A proper handling of errors and exceptional situations is essential for the continued correct operation of software (see ERR00-CPP. Adopt and implement a consistent and comprehensive error-handling policy). The preferred mechanism for reporting errors in a C++ program is exceptions (see ERR07-CPP. Use exception handling rather than error codes). A number of core language facilities, including dynamic_cast, operator new(), and typeid, report failures by throwing exceptions. In addition, the C++ Standard Library makes heavy use of exceptions to report several different kinds of failures. Few C++ programs manage to avoid making use of some of these facilities. Thus, the vast majority of C++ programs must be prepared for exceptions to occur and handle each appropriately.
Since exceptions introduce code paths into a program that wouldn't exist in their absence it is important to consider the effects of code taking such paths and to avoid any undesirable effects that might arise otherwise. Some such effects include a failure to release an acquired resource and introducing a leak, a failure to re-establish a class invariant after a partial update to an object, or even a partial object update while maintaining all invariants. Code that avoids any such undesirable effects is said to be exception safe .
Based on the effects mentioned above we can distinguish among three kinds of exception safety guarantees in decreasing desirability:
Guarantee | Description | Example |
|---|---|---|
Strong | The strong exception safety guarantee is a property of an operation such that, in addition to satisfying the basic exception safety guarantee, if the operation terminates by raising an exception it has no observable effects on program state. (See strong exception safety.) | |
Basic | The basic exception safety guarantee is a property of an operation such that, if the operation terminates by raising an exception, it preserves program state invariants and prevents resource leaks. (See basic exception safety.) | |
None | Code that provides neither the strong nor the basic exception safety guarantee is not exception safe. |
Code that provides no exception safety guarantee is unsafe and must be considered defective.
Non-Compliant Code Example (No Exception Safety)
The following noncompliant example shows a flawed implementation of the copy assignment operator of a dynamically sizable array class. The implicit invariants of the class are that the array member is a valid (possibly null) pointer and that the nelems member stores the number of elements in the array pointed to by array.

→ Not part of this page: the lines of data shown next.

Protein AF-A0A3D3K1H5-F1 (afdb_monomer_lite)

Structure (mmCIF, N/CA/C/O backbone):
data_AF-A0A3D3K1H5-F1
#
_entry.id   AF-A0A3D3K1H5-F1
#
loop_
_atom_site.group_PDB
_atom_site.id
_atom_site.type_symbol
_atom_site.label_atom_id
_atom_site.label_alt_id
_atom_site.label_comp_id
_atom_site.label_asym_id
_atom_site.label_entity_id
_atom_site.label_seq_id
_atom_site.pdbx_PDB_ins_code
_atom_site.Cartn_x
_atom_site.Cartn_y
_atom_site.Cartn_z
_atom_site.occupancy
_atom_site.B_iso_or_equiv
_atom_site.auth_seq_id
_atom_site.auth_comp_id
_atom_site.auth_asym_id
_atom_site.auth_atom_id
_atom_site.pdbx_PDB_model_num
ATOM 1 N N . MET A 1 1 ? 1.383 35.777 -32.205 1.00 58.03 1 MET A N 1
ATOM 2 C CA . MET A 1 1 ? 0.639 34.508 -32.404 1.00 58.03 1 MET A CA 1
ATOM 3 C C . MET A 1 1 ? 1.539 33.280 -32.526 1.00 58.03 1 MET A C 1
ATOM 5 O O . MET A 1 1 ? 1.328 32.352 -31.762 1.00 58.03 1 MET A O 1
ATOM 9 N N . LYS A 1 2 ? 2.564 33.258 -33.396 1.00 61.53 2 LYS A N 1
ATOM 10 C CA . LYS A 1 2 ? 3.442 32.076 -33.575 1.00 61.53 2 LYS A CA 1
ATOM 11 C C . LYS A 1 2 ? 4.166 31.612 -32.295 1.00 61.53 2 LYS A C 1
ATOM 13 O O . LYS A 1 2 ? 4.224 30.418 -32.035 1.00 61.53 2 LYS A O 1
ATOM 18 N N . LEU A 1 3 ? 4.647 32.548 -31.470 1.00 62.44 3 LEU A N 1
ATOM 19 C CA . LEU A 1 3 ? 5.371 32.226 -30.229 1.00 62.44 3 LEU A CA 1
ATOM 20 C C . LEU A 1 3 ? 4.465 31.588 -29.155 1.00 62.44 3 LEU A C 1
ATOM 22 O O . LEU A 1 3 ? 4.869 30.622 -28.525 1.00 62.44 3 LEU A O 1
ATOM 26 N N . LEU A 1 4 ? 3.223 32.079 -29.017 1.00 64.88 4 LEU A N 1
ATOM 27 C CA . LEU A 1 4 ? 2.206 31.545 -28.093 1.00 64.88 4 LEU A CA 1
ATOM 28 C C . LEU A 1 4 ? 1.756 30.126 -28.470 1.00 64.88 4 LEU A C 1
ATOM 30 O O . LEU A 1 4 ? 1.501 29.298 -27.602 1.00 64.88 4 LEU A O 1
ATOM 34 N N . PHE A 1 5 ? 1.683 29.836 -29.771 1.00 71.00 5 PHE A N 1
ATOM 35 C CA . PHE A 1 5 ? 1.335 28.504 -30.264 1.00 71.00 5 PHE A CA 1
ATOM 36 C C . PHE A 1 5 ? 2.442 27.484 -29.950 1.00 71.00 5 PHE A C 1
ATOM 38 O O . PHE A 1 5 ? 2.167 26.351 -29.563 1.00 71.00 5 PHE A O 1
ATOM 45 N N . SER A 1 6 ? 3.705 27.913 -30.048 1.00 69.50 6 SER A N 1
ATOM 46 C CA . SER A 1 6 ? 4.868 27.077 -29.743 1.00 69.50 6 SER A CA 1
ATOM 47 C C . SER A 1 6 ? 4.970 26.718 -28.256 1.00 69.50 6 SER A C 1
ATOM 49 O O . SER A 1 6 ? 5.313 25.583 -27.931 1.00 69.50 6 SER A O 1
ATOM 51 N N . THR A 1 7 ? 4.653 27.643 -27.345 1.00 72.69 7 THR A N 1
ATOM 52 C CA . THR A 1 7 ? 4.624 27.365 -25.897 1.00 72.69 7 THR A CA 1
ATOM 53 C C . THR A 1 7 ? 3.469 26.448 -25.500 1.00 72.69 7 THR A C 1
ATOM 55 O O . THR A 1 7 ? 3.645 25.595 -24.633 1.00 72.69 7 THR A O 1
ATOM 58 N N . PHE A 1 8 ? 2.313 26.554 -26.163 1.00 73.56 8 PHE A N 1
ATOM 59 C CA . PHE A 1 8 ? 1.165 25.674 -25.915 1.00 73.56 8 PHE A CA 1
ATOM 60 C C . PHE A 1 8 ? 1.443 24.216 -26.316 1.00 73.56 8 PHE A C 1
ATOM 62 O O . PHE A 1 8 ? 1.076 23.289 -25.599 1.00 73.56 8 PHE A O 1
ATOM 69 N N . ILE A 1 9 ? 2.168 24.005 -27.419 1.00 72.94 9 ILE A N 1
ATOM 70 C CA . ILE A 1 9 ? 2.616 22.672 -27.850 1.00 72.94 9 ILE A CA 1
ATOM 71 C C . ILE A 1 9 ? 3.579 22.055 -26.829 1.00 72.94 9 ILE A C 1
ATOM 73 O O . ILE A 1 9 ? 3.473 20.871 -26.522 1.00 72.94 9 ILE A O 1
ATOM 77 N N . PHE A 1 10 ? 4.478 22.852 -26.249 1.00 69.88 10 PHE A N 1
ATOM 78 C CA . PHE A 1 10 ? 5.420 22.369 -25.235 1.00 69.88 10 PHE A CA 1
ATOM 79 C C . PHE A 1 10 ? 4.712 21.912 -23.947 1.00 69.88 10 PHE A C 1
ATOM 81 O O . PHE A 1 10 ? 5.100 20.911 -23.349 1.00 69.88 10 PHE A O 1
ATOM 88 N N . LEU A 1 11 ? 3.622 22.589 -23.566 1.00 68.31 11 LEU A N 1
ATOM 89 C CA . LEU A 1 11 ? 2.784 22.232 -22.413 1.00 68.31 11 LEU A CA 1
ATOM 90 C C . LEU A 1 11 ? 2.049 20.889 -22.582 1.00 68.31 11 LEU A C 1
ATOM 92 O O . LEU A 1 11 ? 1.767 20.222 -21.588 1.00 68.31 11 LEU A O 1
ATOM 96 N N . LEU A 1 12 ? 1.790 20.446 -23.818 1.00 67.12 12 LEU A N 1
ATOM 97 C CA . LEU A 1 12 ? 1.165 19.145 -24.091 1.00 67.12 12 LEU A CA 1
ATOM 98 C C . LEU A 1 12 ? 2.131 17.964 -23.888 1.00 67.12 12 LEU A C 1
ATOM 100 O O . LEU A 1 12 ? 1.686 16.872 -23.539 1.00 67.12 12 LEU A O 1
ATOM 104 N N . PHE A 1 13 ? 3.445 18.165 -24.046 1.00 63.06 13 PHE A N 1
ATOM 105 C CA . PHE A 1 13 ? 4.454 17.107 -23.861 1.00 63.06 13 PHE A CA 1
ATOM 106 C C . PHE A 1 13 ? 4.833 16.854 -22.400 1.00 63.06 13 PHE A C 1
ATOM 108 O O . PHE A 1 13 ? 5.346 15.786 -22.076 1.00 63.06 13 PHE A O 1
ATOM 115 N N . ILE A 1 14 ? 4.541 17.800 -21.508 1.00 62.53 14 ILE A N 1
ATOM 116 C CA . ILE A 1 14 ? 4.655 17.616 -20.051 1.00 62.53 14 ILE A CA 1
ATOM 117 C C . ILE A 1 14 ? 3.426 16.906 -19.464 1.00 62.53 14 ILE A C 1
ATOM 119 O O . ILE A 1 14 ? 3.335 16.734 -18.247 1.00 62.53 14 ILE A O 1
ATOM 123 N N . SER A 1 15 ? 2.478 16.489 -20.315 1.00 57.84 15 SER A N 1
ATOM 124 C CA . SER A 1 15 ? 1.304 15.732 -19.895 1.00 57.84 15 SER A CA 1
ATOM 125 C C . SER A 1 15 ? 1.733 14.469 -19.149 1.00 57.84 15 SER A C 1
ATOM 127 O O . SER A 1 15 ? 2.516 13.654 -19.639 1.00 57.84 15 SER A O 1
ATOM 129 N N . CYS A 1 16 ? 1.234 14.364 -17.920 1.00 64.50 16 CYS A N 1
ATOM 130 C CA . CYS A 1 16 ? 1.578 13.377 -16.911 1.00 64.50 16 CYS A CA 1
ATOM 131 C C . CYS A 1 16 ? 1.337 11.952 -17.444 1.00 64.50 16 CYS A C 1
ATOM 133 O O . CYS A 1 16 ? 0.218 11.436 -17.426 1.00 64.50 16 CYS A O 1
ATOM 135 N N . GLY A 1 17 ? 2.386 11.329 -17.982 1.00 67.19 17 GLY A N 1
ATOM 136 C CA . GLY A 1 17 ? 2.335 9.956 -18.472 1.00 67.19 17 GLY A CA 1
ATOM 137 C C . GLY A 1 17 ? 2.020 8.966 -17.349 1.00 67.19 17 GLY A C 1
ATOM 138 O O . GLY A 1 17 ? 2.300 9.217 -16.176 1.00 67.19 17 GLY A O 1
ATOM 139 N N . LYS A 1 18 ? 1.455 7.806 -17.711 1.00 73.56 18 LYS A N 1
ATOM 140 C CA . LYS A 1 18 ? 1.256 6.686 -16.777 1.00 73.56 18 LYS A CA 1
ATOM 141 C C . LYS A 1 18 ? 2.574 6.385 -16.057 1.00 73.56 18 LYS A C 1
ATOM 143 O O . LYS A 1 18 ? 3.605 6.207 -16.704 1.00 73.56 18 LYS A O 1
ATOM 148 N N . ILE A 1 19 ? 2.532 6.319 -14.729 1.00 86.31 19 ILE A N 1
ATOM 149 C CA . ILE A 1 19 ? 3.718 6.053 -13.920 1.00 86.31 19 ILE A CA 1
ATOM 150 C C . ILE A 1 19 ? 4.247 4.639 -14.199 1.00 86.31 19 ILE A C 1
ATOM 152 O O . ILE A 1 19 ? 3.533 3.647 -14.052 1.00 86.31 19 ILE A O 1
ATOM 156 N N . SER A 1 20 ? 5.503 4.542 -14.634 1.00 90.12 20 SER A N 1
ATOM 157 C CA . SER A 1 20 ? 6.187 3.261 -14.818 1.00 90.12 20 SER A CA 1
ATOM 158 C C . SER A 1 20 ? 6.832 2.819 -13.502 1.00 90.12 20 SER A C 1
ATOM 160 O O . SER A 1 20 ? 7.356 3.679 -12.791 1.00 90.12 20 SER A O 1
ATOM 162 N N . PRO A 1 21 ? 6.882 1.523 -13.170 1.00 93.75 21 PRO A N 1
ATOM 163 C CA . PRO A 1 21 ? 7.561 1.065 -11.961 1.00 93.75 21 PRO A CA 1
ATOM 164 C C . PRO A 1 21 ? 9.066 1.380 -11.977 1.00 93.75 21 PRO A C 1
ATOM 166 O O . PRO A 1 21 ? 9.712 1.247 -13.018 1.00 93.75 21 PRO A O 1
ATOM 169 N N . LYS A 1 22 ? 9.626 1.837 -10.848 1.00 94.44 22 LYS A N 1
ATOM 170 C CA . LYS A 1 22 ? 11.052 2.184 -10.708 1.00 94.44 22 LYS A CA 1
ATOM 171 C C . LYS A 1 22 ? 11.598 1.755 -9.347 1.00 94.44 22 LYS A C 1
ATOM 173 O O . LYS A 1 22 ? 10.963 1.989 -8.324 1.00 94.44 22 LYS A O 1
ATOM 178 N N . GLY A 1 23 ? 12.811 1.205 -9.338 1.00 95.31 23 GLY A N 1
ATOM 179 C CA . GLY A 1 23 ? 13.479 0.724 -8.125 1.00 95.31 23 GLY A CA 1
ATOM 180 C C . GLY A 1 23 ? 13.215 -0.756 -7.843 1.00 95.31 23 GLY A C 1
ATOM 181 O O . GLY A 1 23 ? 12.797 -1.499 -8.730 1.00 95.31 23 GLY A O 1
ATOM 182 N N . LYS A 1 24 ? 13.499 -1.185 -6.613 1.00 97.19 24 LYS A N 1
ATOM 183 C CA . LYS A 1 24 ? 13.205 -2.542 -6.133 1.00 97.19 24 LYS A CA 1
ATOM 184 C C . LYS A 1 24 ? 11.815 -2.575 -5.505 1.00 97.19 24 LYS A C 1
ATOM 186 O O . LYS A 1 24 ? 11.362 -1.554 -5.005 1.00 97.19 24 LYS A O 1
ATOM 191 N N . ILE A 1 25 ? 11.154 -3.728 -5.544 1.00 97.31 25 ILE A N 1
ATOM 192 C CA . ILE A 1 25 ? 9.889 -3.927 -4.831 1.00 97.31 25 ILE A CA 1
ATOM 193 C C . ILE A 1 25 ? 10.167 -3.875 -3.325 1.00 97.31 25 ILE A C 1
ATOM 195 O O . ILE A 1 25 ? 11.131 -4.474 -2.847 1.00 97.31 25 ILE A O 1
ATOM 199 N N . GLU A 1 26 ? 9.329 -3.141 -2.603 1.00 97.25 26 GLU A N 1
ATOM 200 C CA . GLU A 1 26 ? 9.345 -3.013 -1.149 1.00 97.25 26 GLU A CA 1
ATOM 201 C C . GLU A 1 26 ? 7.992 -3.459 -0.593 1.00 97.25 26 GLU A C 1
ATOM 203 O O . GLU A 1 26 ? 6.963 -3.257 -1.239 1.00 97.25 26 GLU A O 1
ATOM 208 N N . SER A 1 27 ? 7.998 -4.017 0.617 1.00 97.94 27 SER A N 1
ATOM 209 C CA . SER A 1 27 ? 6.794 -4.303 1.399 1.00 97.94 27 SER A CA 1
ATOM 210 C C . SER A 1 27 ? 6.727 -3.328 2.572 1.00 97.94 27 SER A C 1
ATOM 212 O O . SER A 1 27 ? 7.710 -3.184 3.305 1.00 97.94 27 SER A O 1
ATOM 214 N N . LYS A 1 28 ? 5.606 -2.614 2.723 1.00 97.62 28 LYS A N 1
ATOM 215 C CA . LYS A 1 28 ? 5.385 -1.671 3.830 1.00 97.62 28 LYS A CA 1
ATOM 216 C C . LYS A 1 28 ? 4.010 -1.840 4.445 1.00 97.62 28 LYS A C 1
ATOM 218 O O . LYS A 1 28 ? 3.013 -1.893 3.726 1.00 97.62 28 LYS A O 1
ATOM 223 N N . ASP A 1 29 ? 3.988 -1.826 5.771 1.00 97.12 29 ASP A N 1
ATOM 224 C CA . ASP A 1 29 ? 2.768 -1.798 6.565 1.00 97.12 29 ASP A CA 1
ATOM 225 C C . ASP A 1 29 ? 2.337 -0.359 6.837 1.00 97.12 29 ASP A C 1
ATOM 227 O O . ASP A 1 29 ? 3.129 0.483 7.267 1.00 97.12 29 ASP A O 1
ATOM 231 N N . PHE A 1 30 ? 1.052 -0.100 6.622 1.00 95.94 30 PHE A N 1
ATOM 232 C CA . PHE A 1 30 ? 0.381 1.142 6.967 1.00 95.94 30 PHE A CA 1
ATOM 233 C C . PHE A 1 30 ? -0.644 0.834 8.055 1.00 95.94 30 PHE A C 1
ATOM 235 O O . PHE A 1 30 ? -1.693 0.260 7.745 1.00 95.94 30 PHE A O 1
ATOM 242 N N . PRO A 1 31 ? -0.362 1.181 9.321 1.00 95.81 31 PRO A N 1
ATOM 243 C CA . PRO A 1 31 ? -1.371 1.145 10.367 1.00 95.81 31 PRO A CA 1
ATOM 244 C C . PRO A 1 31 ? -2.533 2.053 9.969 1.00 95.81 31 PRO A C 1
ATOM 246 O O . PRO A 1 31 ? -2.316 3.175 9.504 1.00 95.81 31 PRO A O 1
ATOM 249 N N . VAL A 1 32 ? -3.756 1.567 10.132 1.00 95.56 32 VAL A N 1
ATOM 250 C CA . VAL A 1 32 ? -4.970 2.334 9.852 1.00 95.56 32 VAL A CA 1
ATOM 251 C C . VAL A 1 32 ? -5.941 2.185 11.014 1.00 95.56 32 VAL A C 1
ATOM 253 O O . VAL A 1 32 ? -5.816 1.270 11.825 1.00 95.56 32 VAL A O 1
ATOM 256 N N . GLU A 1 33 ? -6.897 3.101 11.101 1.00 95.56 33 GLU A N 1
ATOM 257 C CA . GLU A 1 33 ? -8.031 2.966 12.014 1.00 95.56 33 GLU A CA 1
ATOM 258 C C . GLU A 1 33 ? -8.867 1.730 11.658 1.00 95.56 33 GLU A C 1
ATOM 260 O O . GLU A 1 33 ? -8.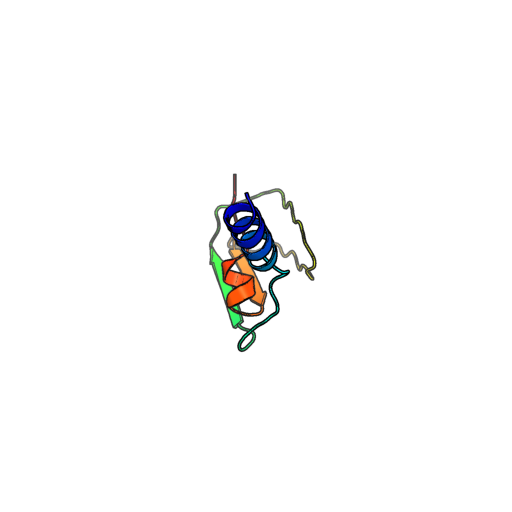813 1.234 10.528 1.00 95.56 33 GLU A O 1
ATOM 265 N N . ASP A 1 34 ? -9.648 1.235 12.615 1.00 94.25 34 ASP A N 1
ATOM 266 C CA . ASP A 1 34 ? -10.538 0.103 12.378 1.00 94.25 34 ASP A CA 1
ATOM 267 C C . ASP A 1 34 ? -11.597 0.445 11.325 1.00 94.25 34 ASP A C 1
ATOM 269 O O . ASP A 1 34 ? -12.195 1.521 11.325 1.00 94.25 34 ASP A O 1
ATOM 273 N N . PHE A 1 35 ? -11.847 -0.496 10.417 1.00 92.75 35 PHE A N 1
ATOM 274 C CA . PHE A 1 35 ? -12.796 -0.336 9.322 1.00 92.75 35 PHE A CA 1
ATOM 275 C C . PHE A 1 35 ? -13.610 -1.616 9.122 1.00 92.75 35 PHE A C 1
ATOM 277 O O . PHE A 1 35 ? -13.153 -2.725 9.392 1.00 92.75 35 PHE A O 1
ATOM 284 N N . THR A 1 36 ? -14.826 -1.469 8.602 1.00 91.38 36 THR A N 1
ATOM 285 C CA . THR A 1 36 ? -15.729 -2.599 8.315 1.00 91.38 36 THR A CA 1
ATOM 286 C C . THR A 1 36 ? -15.913 -2.853 6.824 1.00 91.38 36 THR A C 1
ATOM 288 O O . THR A 1 36 ? -16.268 -3.958 6.427 1.00 91.38 36 THR A O 1
ATOM 291 N N . ASN A 1 37 ? -15.646 -1.845 5.990 1.00 92.06 37 ASN A N 1
ATOM 292 C CA . ASN A 1 37 ? -15.852 -1.895 4.549 1.00 92.06 37 ASN A CA 1
ATOM 293 C C . ASN A 1 37 ? -14.567 -1.532 3.809 1.00 92.06 37 ASN A C 1
ATOM 295 O O . ASN A 1 37 ? -13.827 -0.641 4.221 1.00 92.06 37 ASN A O 1
ATOM 299 N N . ILE A 1 38 ? -14.341 -2.195 2.676 1.00 93.12 38 ILE A N 1
ATOM 300 C CA . ILE A 1 38 ? -13.195 -1.960 1.800 1.00 93.12 38 ILE A CA 1
ATOM 301 C C . ILE A 1 38 ? -13.705 -1.505 0.432 1.00 93.12 38 ILE A C 1
ATOM 303 O O . ILE A 1 38 ? -14.532 -2.174 -0.185 1.00 93.12 38 ILE A O 1
ATOM 307 N N . ASN A 1 39 ? -13.174 -0.386 -0.061 1.00 95.00 39 ASN A N 1
ATOM 308 C CA . ASN A 1 39 ? -13.373 0.075 -1.432 1.00 95.00 39 ASN A CA 1
ATOM 309 C C . ASN A 1 39 ? -12.008 0.256 -2.100 1.00 95.00 39 ASN A C 1
ATOM 311 O O . ASN A 1 39 ? -11.173 1.004 -1.591 1.00 95.00 39 ASN A O 1
ATOM 315 N N . LEU A 1 40 ? -11.779 -0.429 -3.220 1.00 94.62 40 LEU A N 1
ATOM 316 C CA . LEU A 1 40 ? -10.484 -0.454 -3.893 1.00 94.62 40 LEU A CA 1
ATOM 317 C C . LEU A 1 40 ? -10.642 -0.125 -5.376 1.00 94.62 40 LEU A C 1
ATOM 319 O O . LEU A 1 40 ? -11.507 -0.670 -6.057 1.00 94.62 40 LEU A O 1
ATOM 323 N N . GLU A 1 41 ? -9.740 0.705 -5.892 1.00 95.31 41 GLU A N 1
ATOM 324 C CA . GLU A 1 41 ? -9.717 1.116 -7.294 1.00 95.31 41 GLU A CA 1
ATOM 325 C C . GLU A 1 41 ? -8.303 0.961 -7.858 1.00 95.31 41 GLU A C 1
ATOM 327 O O . GLU A 1 41 ? -7.345 1.533 -7.334 1.00 95.31 41 GLU A O 1
ATOM 332 N N . GLY A 1 42 ? -8.155 0.175 -8.926 1.00 92.44 42 GLY A N 1
ATOM 333 C CA . GLY A 1 42 ? -6.872 -0.020 -9.596 1.00 92.44 42 GLY A CA 1
ATOM 334 C C . GLY A 1 42 ? -6.617 -1.460 -10.030 1.00 92.44 42 GLY A C 1
ATOM 335 O O . GLY A 1 42 ? -7.531 -2.269 -10.163 1.00 92.44 42 GLY A O 1
ATOM 336 N N . LYS A 1 43 ? -5.343 -1.764 -10.297 1.00 91.56 43 LYS A N 1
ATOM 337 C CA . LYS A 1 43 ? -4.875 -3.092 -10.715 1.00 91.56 43 LYS A CA 1
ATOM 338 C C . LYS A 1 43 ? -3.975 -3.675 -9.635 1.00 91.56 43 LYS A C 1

The copy assignment operator is flawed because it fails to provide any exception safety guarantee. The function deallocates array and assigns the element counter, nelems, before allocating a new block of memory for the copy. As a result, when the new expression throws an exception, the function will have modified the state of both member variables in a way that violates the implicit invariants of the class. Consequently, the object of the class is in an indeterminate state and any operation on it, including its destruction, results in undefined behavior.
class IntArray {
int *array;
std::size_t nelems;
public:
// ...
~IntArray() {
delete[] array;
}
IntArray& operator=(const IntArray &rhs) {
if (this != &rhs) {
delete[] array;
nelems = rhs.nelems;
array = new int[nelems];
std::memcpy(array, rhs.array, nelems * sizeof *array);
}
return *this;
}
// ...
};
Compliant Solution (Strong Exception Safety)

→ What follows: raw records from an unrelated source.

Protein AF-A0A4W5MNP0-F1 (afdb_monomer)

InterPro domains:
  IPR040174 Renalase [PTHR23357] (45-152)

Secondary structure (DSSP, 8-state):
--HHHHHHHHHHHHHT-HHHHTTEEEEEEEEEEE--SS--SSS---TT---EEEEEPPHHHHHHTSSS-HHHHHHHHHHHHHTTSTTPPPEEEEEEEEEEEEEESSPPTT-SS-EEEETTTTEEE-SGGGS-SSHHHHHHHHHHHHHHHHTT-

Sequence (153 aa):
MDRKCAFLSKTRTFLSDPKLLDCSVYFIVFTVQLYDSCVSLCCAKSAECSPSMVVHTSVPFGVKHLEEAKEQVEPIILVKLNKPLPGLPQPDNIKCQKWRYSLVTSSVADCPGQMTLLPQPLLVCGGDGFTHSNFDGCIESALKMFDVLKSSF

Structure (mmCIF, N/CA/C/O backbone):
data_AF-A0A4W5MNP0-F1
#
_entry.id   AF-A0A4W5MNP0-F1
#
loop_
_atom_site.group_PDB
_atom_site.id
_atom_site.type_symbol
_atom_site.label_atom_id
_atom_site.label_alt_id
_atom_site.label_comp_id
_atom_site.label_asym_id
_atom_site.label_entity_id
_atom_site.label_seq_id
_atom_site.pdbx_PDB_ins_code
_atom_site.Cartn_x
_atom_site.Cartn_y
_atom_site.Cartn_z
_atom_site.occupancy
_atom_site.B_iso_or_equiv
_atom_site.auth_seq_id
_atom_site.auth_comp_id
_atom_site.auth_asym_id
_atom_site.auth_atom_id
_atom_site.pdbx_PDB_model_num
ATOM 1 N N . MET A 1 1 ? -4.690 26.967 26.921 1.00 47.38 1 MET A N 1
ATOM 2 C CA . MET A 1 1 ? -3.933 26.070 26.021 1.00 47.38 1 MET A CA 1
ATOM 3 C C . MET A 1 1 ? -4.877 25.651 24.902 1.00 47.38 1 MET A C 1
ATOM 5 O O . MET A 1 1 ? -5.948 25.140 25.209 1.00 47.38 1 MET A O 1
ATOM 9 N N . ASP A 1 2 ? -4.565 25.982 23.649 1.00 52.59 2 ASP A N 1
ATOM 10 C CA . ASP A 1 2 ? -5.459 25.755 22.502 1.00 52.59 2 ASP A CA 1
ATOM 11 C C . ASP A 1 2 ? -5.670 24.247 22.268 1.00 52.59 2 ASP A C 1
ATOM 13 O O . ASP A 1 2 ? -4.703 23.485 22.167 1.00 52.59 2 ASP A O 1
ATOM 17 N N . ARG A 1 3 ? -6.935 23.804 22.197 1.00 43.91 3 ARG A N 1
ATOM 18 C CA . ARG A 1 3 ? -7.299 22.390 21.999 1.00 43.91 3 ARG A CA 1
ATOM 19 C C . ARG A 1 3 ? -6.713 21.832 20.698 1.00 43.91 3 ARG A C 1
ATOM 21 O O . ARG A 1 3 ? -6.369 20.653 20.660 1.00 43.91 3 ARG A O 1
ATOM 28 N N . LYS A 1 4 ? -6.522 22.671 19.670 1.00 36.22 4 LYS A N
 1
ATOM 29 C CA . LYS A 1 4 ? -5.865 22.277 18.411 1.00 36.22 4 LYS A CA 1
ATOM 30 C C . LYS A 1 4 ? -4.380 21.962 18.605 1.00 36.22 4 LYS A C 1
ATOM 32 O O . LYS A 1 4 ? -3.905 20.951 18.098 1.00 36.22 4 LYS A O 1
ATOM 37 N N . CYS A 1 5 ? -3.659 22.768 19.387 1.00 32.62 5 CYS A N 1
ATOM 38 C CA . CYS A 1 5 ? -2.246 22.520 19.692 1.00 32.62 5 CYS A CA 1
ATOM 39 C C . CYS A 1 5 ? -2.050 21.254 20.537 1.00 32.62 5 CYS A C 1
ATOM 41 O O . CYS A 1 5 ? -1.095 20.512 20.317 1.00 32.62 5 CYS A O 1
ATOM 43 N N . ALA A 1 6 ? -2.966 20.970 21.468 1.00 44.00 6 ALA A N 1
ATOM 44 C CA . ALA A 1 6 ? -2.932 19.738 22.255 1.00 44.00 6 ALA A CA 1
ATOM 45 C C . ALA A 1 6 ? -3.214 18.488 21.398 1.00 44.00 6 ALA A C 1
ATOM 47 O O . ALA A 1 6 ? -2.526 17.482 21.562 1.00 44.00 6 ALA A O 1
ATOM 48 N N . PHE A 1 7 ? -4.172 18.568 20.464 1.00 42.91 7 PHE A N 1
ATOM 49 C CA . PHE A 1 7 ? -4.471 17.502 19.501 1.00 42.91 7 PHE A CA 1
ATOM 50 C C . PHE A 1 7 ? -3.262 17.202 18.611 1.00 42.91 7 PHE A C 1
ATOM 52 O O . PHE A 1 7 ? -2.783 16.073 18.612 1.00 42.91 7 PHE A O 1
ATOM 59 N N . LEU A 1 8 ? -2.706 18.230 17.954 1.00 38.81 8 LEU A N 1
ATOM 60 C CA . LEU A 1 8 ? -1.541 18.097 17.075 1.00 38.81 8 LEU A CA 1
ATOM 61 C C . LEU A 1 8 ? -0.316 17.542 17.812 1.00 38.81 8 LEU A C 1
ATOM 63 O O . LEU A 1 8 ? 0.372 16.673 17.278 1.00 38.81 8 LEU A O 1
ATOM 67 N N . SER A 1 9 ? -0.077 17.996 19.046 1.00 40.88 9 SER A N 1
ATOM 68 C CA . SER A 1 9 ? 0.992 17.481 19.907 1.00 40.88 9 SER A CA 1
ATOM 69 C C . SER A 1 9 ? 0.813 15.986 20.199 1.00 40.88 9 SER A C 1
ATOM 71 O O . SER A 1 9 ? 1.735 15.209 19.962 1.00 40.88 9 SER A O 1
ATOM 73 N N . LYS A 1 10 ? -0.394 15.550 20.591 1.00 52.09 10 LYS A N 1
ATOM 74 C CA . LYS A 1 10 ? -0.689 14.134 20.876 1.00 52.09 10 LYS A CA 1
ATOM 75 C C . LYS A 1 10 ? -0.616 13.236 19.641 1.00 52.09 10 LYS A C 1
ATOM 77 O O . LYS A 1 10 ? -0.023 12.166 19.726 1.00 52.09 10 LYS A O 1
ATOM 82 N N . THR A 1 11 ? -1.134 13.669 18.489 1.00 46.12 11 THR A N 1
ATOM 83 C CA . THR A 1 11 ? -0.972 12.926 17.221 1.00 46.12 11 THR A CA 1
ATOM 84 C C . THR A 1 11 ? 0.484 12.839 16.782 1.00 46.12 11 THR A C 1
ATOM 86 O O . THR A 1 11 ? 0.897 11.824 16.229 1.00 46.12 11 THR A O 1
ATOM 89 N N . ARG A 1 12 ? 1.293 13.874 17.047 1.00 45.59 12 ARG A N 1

In the compliant solution below, the copy assignment operator provides the Strong Exception Safety guarantee. The function takes care to allocate new storage for the copy before changing the state of the object. Only after the allocation succeeds does the function proceed to change the state of the object. In addition, by copying the array to the newly allocated storage before deallocating the existing array the function avoids the test for self-assignment, thus improving the performance of the code in the common case.
class IntArray {
int *array;
std::size_t nelems;
public:
// ...
~IntArray() {
delete[] array;
}
IntArray& operator=(const IntArray &rhs) {
int* const tmp = new int[rhs.nelems];
std::memcpy(tmp, rhs.array, nelems * sizeof *array);
delete[] array;
array = tmp;
nelems = rhs.nelems;
return *this;
}
// ...
};
Risk Assessment
Code that is not exception safe typically leads to resource leaks, causes the program to be left in an inconsistent or unexpected state, and ultimately results in undefined behavior at some point after the first exception is thrown.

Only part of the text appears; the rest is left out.